Also, a PLMN (Public land mobile network) is a communication network that provides mobile wireless communication services. A PLMN is a network managed by an operator, which is a telecommunications carrier, and the operator can be identified by the PLMN ID. A PLMN that matches the MCC (Mobile Country Code) and MNC (Mobile Network Code) of the UE's IMSI (International Mobile Subscriber Identity) may be a Home PLMN (HPLMN). Furthermore, the UE may retain an Equivalent HPLMN list in the USIM to identify one or more EPLMNs (Equivalent HPLMNs). A PLMN that is different from the HPLMN and/or EPLMN may be a Visited PLMN (VPLMN). A PLMN to which the UE has successfully registered may be a Registered PLMN (RPLMN). Note that services provided by PLMNs may be referred to as PLMN services, and services provided by SNPNs may be referred to as SNPN services.

A network slice (NS) is a logical network that provides specific network capabilities and network characteristics. In 5GS, a UE and/or a network can support a network slice (NS). A network slice may also be simply referred to as a slice. An NS may also refer to a dedicated network or a core network or a system configured to provide a specific service.
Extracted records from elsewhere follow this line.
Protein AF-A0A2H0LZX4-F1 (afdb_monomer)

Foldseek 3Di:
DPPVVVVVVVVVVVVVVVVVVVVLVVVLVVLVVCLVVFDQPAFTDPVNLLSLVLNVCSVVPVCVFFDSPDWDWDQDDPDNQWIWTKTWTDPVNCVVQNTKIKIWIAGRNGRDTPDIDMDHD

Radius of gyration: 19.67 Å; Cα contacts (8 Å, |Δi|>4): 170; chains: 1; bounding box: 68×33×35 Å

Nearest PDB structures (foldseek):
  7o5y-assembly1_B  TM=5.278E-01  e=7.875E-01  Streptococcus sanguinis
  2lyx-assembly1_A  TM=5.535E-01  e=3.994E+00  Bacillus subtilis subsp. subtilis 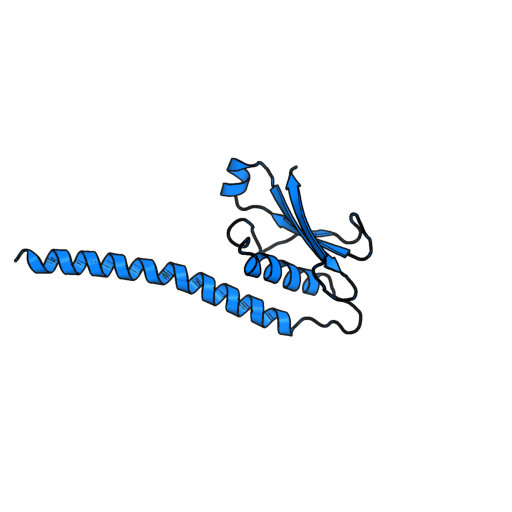str. 168
  6w3f-assembly2_B  TM=3.446E-01  e=2.622E+00  synthetic construct
  8b3k-assembly1_B  TM=4.490E-01  e=8.220E+00  Homo sapiens
  6hnm-assembly1_A  TM=3.647E-01  e=6.863E+00  Streptomyces antibioticus

Mean predicted aligned error: 11.23 Å

Secondary structure (DSSP, 8-state):
--HHHHHHHHHHHHHHHHHHHHHHHHHHHHHHHHGGG---BTB--HHHHHHHHHHHHHHTTGGGTB--SS-EEEESSS-TTEEEEEEEBPHHHHHHHSSEEEEEEEETTT--EEEEEEEE-

Solvent-accessible surface area (backbone atoms only — not comparable to full-atom values): 6890 Å² total; per-residue (Å²): 135,72,72,70,59,58,60,56,55,56,54,57,56,57,59,62,61,55,61,66,59,51,56,57,54,52,52,53,53,56,50,61,58,54,59,77,73,58,61,58,90,85,22,40,54,74,70,42,49,51,54,52,44,51,44,49,36,48,74,76,61,44,55,84,51,33,41,75,88,75,54,51,73,46,78,51,68,101,44,74,64,28,38,42,39,34,21,46,42,30,71,73,53,28,75,75,71,42,59,37,31,46,33,33,34,26,34,36,57,71,59,45,74,78,50,68,52,77,49,78,113

Organism: NCBI:txid1974746

Sequence (121 aa):
MKLKLITLILSLFLLNAGCAMANKASDYKYYKASMNTVNYSDGISKEEAIIIARNSMIEDGDAKDFNLANPTVESGGLNDELWDVEFKARLWLEATRGIFFGTVYIDKKTGQVKGGGGSDL

Structure (mmCIF, N/CA/C/O backbone):
data_AF-A0A2H0LZX4-F1
#
_entry.id   AF-A0A2H0LZX4-F1
#
loop_
_atom_site.group_PDB
_atom_site.id
_atom_site.type_symbol
_atom_site.label_atom_id
_atom_site.label_alt_id
_atom_site.label_comp_id
_atom_site.label_asym_id
_atom_site.label_entity_id
_atom_site.label_seq_id
_atom_site.pdbx_PDB_ins_code
_atom_site.Cartn_x
_atom_site.Cartn_y
_atom_site.Cartn_z
_atom_site.occupancy
_atom_site.B_iso_or_equiv
_atom_site.auth_seq_id
_atom_site.auth_comp_id
_atom_site.auth_asym_id
_atom_site.auth_atom_id
_atom_site.pdbx_PDB_model_num
ATOM 1 N N . MET A 1 1 ? 53.072 -22.438 -2.011 1.00 51.50 1 MET A N 1
ATOM 2 C CA . MET A 1 1 ? 52.370 -21.231 -1.498 1.00 51.50 1 MET A CA 1
ATOM 3 C C . MET A 1 1 ? 51.138 -20.798 -2.321 1.00 51.50 1 MET A C 1
ATOM 5 O O . MET A 1 1 ? 50.718 -19.661 -2.190 1.00 51.50 1 MET A O 1
ATOM 9 N N . LYS A 1 2 ? 50.487 -21.669 -3.116 1.00 49.66 2 LYS A N 1
ATOM 10 C CA . LYS A 1 2 ? 49.341 -21.271 -3.971 1.00 49.66 2 LYS A CA 1
ATOM 11 C C . LYS A 1 2 ? 47.949 -21.570 -3.377 1.00 49.66 2 LYS A C 1
ATOM 13 O O . LYS A 1 2 ? 46.969 -20.988 -3.817 1.00 49.66 2 LYS A O 1
ATOM 18 N N . LEU A 1 3 ? 47.865 -22.416 -2.342 1.00 48.81 3 LEU A N 1
ATOM 19 C CA . LEU A 1 3 ? 46.589 -22.859 -1.755 1.00 48.81 3 LEU A CA 1
ATOM 20 C C . LEU A 1 3 ? 45.921 -21.804 -0.846 1.00 48.81 3 LEU A C 1
ATOM 22 O O . LEU A 1 3 ? 44.704 -21.773 -0.744 1.00 48.81 3 LEU A O 1
ATOM 26 N N . LYS A 1 4 ? 46.705 -20.905 -0.228 1.00 50.38 4 LYS A N 1
ATOM 27 C CA . LYS A 1 4 ? 46.196 -19.881 0.709 1.00 50.38 4 LYS A CA 1
ATOM 28 C C . LYS A 1 4 ? 45.467 -18.717 0.020 1.00 50.38 4 LYS A C 1
ATOM 30 O O . LYS A 1 4 ? 44.674 -18.040 0.661 1.00 50.38 4 LYS A O 1
ATOM 35 N N . LEU A 1 5 ? 45.728 -18.490 -1.271 1.00 48.66 5 LEU A N 1
ATOM 36 C CA . LEU A 1 5 ? 45.137 -17.384 -2.032 1.00 48.66 5 LEU A CA 1
ATOM 37 C C . LEU A 1 5 ? 43.699 -17.699 -2.479 1.00 48.66 5 LEU A C 1
ATOM 39 O O . LEU A 1 5 ? 42.846 -16.821 -2.477 1.00 48.66 5 LEU A O 1
ATOM 43 N N . ILE A 1 6 ? 43.415 -18.967 -2.797 1.00 57.06 6 ILE A N 1
ATOM 44 C CA . ILE A 1 6 ? 42.090 -19.415 -3.256 1.00 57.06 6 ILE A CA 1
ATOM 45 C C . ILE A 1 6 ? 41.069 -19.353 -2.110 1.00 57.06 6 ILE A C 1
ATOM 47 O O . ILE A 1 6 ? 39.943 -18.905 -2.306 1.00 57.06 6 ILE A O 1
ATOM 51 N N . THR A 1 7 ? 41.474 -19.722 -0.891 1.00 56.44 7 THR A N 1
ATOM 52 C CA . THR A 1 7 ? 40.600 -19.677 0.293 1.00 56.44 7 THR A CA 1
ATOM 53 C C . THR A 1 7 ? 40.218 -18.246 0.688 1.00 56.44 7 THR A C 1
ATOM 55 O O . THR A 1 7 ? 39.108 -18.026 1.158 1.00 56.44 7 THR A O 1
ATOM 58 N N . LEU A 1 8 ? 41.105 -17.269 0.459 1.00 54.62 8 LEU A N 1
ATOM 59 C CA . LEU A 1 8 ? 40.868 -15.859 0.793 1.00 54.62 8 LEU A CA 1
ATOM 60 C C . LEU A 1 8 ? 39.867 -15.180 -0.161 1.00 54.62 8 LEU A C 1
ATOM 62 O O . LEU A 1 8 ? 39.122 -14.293 0.239 1.00 54.62 8 LEU A O 1
ATOM 66 N N . ILE A 1 9 ? 39.844 -15.600 -1.429 1.00 59.12 9 ILE A N 1
ATOM 67 C CA . ILE A 1 9 ? 38.921 -15.058 -2.437 1.00 59.12 9 ILE A CA 1
ATOM 68 C C . ILE A 1 9 ? 37.508 -15.625 -2.224 1.00 59.12 9 ILE A C 1
ATOM 70 O O . ILE A 1 9 ? 36.525 -14.899 -2.360 1.00 59.12 9 ILE A O 1
ATOM 74 N N . LEU A 1 10 ? 37.395 -16.894 -1.814 1.00 53.78 10 LEU A N 1
ATOM 75 C CA . LEU A 1 10 ? 36.103 -17.536 -1.553 1.00 53.78 10 LEU A CA 1
ATOM 76 C C . LEU A 1 10 ? 35.378 -16.938 -0.330 1.00 53.78 10 LEU A C 1
ATOM 78 O O . LEU A 1 10 ? 34.161 -16.764 -0.355 1.00 53.78 10 LEU A O 1
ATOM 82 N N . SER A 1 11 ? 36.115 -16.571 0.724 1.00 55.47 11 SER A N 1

A network slice instance (NSI) is composed of an instance (entity) of a network function (NF) and a set of required resources, and forms a deployed network slice. Here, an NF is a processing function in a network, adopted or defined by 3GPP. An NSI is an entity of an NS, of which one or more are configured in a core network_B. An NSI may also be composed of a virtual NF (Network Function) generated using an NST (Network Slice Template). Here, an NST is associated with a resource requirement for providing a required communication service or capability, and is a logical representation of one or more NFs. In other words, an NSI may be a collection in a core network_B190 composed of multiple NFs. An NSI may also be a logical network configured to separate user data delivered by a service, etc. An NS may be configured with one or more NFs. An NF configured in an NS may or may not be a device shared with other NSs. A UE and/or a device in the network may be assigned to one or more NSs based on registration information such as an NSSAI and/or an S-NSSAI and/or a UE usage type and/or one or more NSI IDs and/or an APN. The UE usage type is a parameter value included in the UE registration information used to identify the NSI. The UE usage type may be stored in the HSS. The AMF may select an SMF and a UPF based on the UE usage type.
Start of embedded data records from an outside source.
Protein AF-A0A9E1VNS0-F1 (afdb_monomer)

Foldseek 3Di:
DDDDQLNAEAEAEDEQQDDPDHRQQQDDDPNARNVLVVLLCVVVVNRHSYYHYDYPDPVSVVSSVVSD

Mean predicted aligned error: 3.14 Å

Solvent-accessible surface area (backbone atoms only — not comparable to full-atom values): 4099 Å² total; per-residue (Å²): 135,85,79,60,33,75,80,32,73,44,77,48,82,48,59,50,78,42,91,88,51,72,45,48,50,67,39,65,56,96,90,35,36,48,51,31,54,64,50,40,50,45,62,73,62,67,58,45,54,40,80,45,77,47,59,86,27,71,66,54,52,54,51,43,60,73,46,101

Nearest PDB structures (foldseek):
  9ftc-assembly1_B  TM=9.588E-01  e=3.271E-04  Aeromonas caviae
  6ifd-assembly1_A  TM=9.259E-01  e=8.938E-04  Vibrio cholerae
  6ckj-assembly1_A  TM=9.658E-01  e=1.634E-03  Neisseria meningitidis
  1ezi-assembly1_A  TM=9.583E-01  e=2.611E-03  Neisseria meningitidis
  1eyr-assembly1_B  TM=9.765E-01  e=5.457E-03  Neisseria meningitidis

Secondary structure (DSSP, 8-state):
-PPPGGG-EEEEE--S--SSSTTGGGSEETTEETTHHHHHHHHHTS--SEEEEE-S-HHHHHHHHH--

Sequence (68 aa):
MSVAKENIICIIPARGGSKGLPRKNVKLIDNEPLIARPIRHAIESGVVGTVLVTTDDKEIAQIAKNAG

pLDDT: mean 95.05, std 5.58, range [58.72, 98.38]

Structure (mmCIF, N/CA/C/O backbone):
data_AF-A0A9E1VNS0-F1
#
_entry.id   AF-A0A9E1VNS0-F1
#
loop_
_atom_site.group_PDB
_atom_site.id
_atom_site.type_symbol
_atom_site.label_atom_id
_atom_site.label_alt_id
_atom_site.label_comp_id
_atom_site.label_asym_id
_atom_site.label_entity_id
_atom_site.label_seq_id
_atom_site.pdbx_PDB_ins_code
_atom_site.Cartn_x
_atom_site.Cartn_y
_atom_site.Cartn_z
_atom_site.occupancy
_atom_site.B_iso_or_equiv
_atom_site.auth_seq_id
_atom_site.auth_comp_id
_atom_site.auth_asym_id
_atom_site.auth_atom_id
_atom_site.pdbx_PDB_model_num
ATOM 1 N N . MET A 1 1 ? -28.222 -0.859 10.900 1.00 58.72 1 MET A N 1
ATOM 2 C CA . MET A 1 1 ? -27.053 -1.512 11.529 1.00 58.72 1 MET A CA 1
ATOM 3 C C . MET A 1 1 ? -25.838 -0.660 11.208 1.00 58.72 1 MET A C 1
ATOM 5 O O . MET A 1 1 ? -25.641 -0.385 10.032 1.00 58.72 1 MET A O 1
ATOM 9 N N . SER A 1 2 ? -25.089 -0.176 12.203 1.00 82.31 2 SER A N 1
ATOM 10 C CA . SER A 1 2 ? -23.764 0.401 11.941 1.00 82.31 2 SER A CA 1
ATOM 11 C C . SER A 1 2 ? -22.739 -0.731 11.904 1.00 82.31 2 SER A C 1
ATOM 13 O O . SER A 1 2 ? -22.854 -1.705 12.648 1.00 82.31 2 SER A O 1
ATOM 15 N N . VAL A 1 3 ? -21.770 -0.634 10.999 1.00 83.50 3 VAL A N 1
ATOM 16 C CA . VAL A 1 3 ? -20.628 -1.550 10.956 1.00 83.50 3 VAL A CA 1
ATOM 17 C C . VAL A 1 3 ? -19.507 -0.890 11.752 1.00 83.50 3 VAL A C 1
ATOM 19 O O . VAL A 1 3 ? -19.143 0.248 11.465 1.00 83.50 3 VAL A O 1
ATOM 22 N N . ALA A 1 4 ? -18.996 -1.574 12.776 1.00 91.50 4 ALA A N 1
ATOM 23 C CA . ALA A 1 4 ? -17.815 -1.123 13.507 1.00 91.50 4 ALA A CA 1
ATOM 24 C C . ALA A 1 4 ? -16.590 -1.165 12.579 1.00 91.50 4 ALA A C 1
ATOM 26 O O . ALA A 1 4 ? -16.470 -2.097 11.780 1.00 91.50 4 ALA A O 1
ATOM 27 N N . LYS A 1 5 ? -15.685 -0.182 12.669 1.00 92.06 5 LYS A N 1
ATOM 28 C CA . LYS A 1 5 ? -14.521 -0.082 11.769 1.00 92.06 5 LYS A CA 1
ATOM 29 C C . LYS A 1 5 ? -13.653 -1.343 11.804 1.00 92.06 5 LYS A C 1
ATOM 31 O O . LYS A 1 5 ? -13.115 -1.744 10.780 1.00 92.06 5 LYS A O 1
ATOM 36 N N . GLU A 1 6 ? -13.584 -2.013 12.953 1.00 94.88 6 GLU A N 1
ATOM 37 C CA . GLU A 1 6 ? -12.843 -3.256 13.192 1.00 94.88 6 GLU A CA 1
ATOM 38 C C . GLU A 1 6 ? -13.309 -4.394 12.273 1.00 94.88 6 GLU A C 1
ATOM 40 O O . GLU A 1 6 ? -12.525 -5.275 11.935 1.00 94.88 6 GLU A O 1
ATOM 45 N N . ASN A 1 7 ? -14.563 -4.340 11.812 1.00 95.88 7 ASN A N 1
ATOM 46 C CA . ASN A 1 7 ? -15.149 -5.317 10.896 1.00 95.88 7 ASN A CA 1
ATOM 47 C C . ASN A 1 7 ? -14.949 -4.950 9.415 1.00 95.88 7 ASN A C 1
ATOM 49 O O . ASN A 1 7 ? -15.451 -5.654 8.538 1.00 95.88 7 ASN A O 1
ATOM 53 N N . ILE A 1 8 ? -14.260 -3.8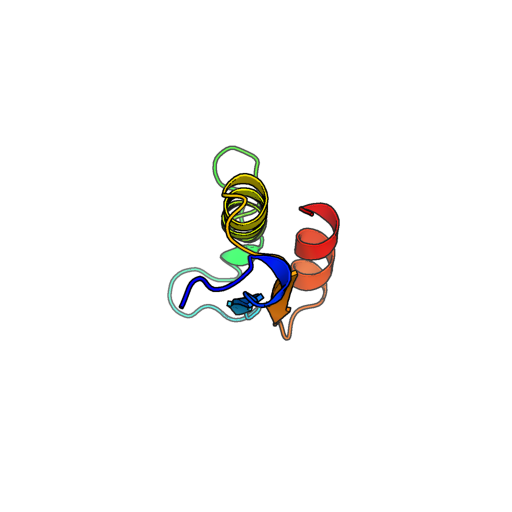45 9.116 1.00 96.88 8 ILE A N 1
ATOM 54 C CA . ILE A 1 8 ? -14.039 -3.354 7.755 1.00 96.88 8 ILE A CA 1
ATOM 55 C C . ILE A 1 8 ? -12.578 -3.583 7.366 1.00 96.88 8 ILE A C 1
ATOM 57 O O . ILE A 1 8 ? -11.658 -3.018 7.962 1.00 96.88 8 ILE A O 1
ATOM 61 N N . ILE A 1 9 ? -12.379 -4.390 6.322 1.00 97.31 9 ILE A N 1
ATOM 62 C CA . ILE A 1 9 ? -11.065 -4.699 5.751 1.00 97.31 9 ILE A CA 1
ATOM 63 C C . ILE A 1 9 ? -10.908 -3.951 4.424 1.00 97.31 9 ILE A C 1
ATOM 65 O O . ILE A 1 9 ? -11.692 -4.143 3.494 1.00 97.31 9 ILE A O 1
ATOM 69 N N . CYS A 1 10 ? -9.867 -3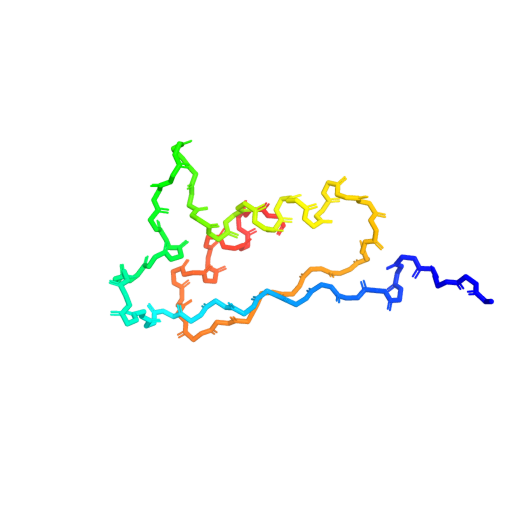.128 4.314 1.00 97.88 10 CYS A N 1
ATOM 70 C CA . CYS A 1 10 ? -9.412 -2.563 3.050 1.00 97.88 10 CYS A CA 1
ATOM 71 C C . CYS A 1 10 ? -8.440 -3.537 2.380 1.00 97.88 10 CYS A C 1
ATOM 73 O O . CYS A 1 10 ? -7.423 -3.895 2.970 1.00 97.88 10 CYS A O 1
ATOM 75 N N . ILE A 1 11 ? -8.728 -3.950 1.146 1.00 98.19 11 ILE A N 1
ATOM 76 C CA . ILE A 1 11 ? -7.843 -4.818 0.363 1.00 98.19 11 ILE A CA 1
ATOM 77 C C . ILE A 1 11 ? -7.232 -3.998 -0.775 1.00 98.19 11 ILE A C 1
ATOM 79 O O . ILE A 1 11 ? -7.956 -3.470 -1.619 1.00 98.19 11 ILE A O 1
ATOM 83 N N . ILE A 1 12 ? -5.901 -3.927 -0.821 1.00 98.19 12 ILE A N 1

S-NSSAI (Single Network Slice Selection Assistance Information) is information for identifying an NS. S-NSSAI may consist of only SST (Slice/Service type) or may consist of SST and SD (Slice Differentiator). Here, SST is information indicating the expected behavior of an NS in terms of functions and services. SD may be information for interpolating SST when selecting one NSI from multiple NSIs indicated by SST. S-NSSAI may be information specific to each PLMN or may be standard information common among PLMNs. The network may store one or more S-NSSAIs in the registration information of a UE as a default S-NSSAI. In addition, when S-NSSAI is the default S-NSSAI, if the UE does not send a valid S-NSSAI to the network in the registration request message, the network may provide the NS related to the UE.

NSSAI (Network Slice Selection Assistance Information) is a collection of S-NSSAI. Each S-NSSAI included in the NSSAI is information that assists the access network or core network in selecting an NSI. The UE may store the NSSAI authorized by the network for each PLMN. The NSSAI may also be information used to select an AMF.

Furthermore, the configured NSSAI (also referred to as the configured NSSAI) is an NSSAI provided and stored in the UE. The UE may store the configured NSSAI for each PLMN. The configured NSSAI may be information configured by the network (or PLMN). The S-NSSAI included in the configured NSSAI may be expressed as the configured S-NSSAI. The configured S-NSSAI may be configured to include the S-NSSAI and the mapped S-NSSAI.

The requested NSSAI (also called the Requested NSSAI) is an NSSAI provided by the UE to the network during the registration procedure. The requested NSSAI may be an allowed NSSAI or a configured NSSAI stored by the UE. Specifically, the requested NSSAI may be information indicating the network slice that the UE wishes to access. The S-NSSAI included in the requested NSSAI may be expressed as the requested S-NSSAI. For example, the requested NSSAI is transmitted included in an NAS message or a Radio Resource Control (RRC) message including a Non-Access-Stratum (NAS) message transmitted from the UE to the network, such as a registration request message or a PDU session establishment request message.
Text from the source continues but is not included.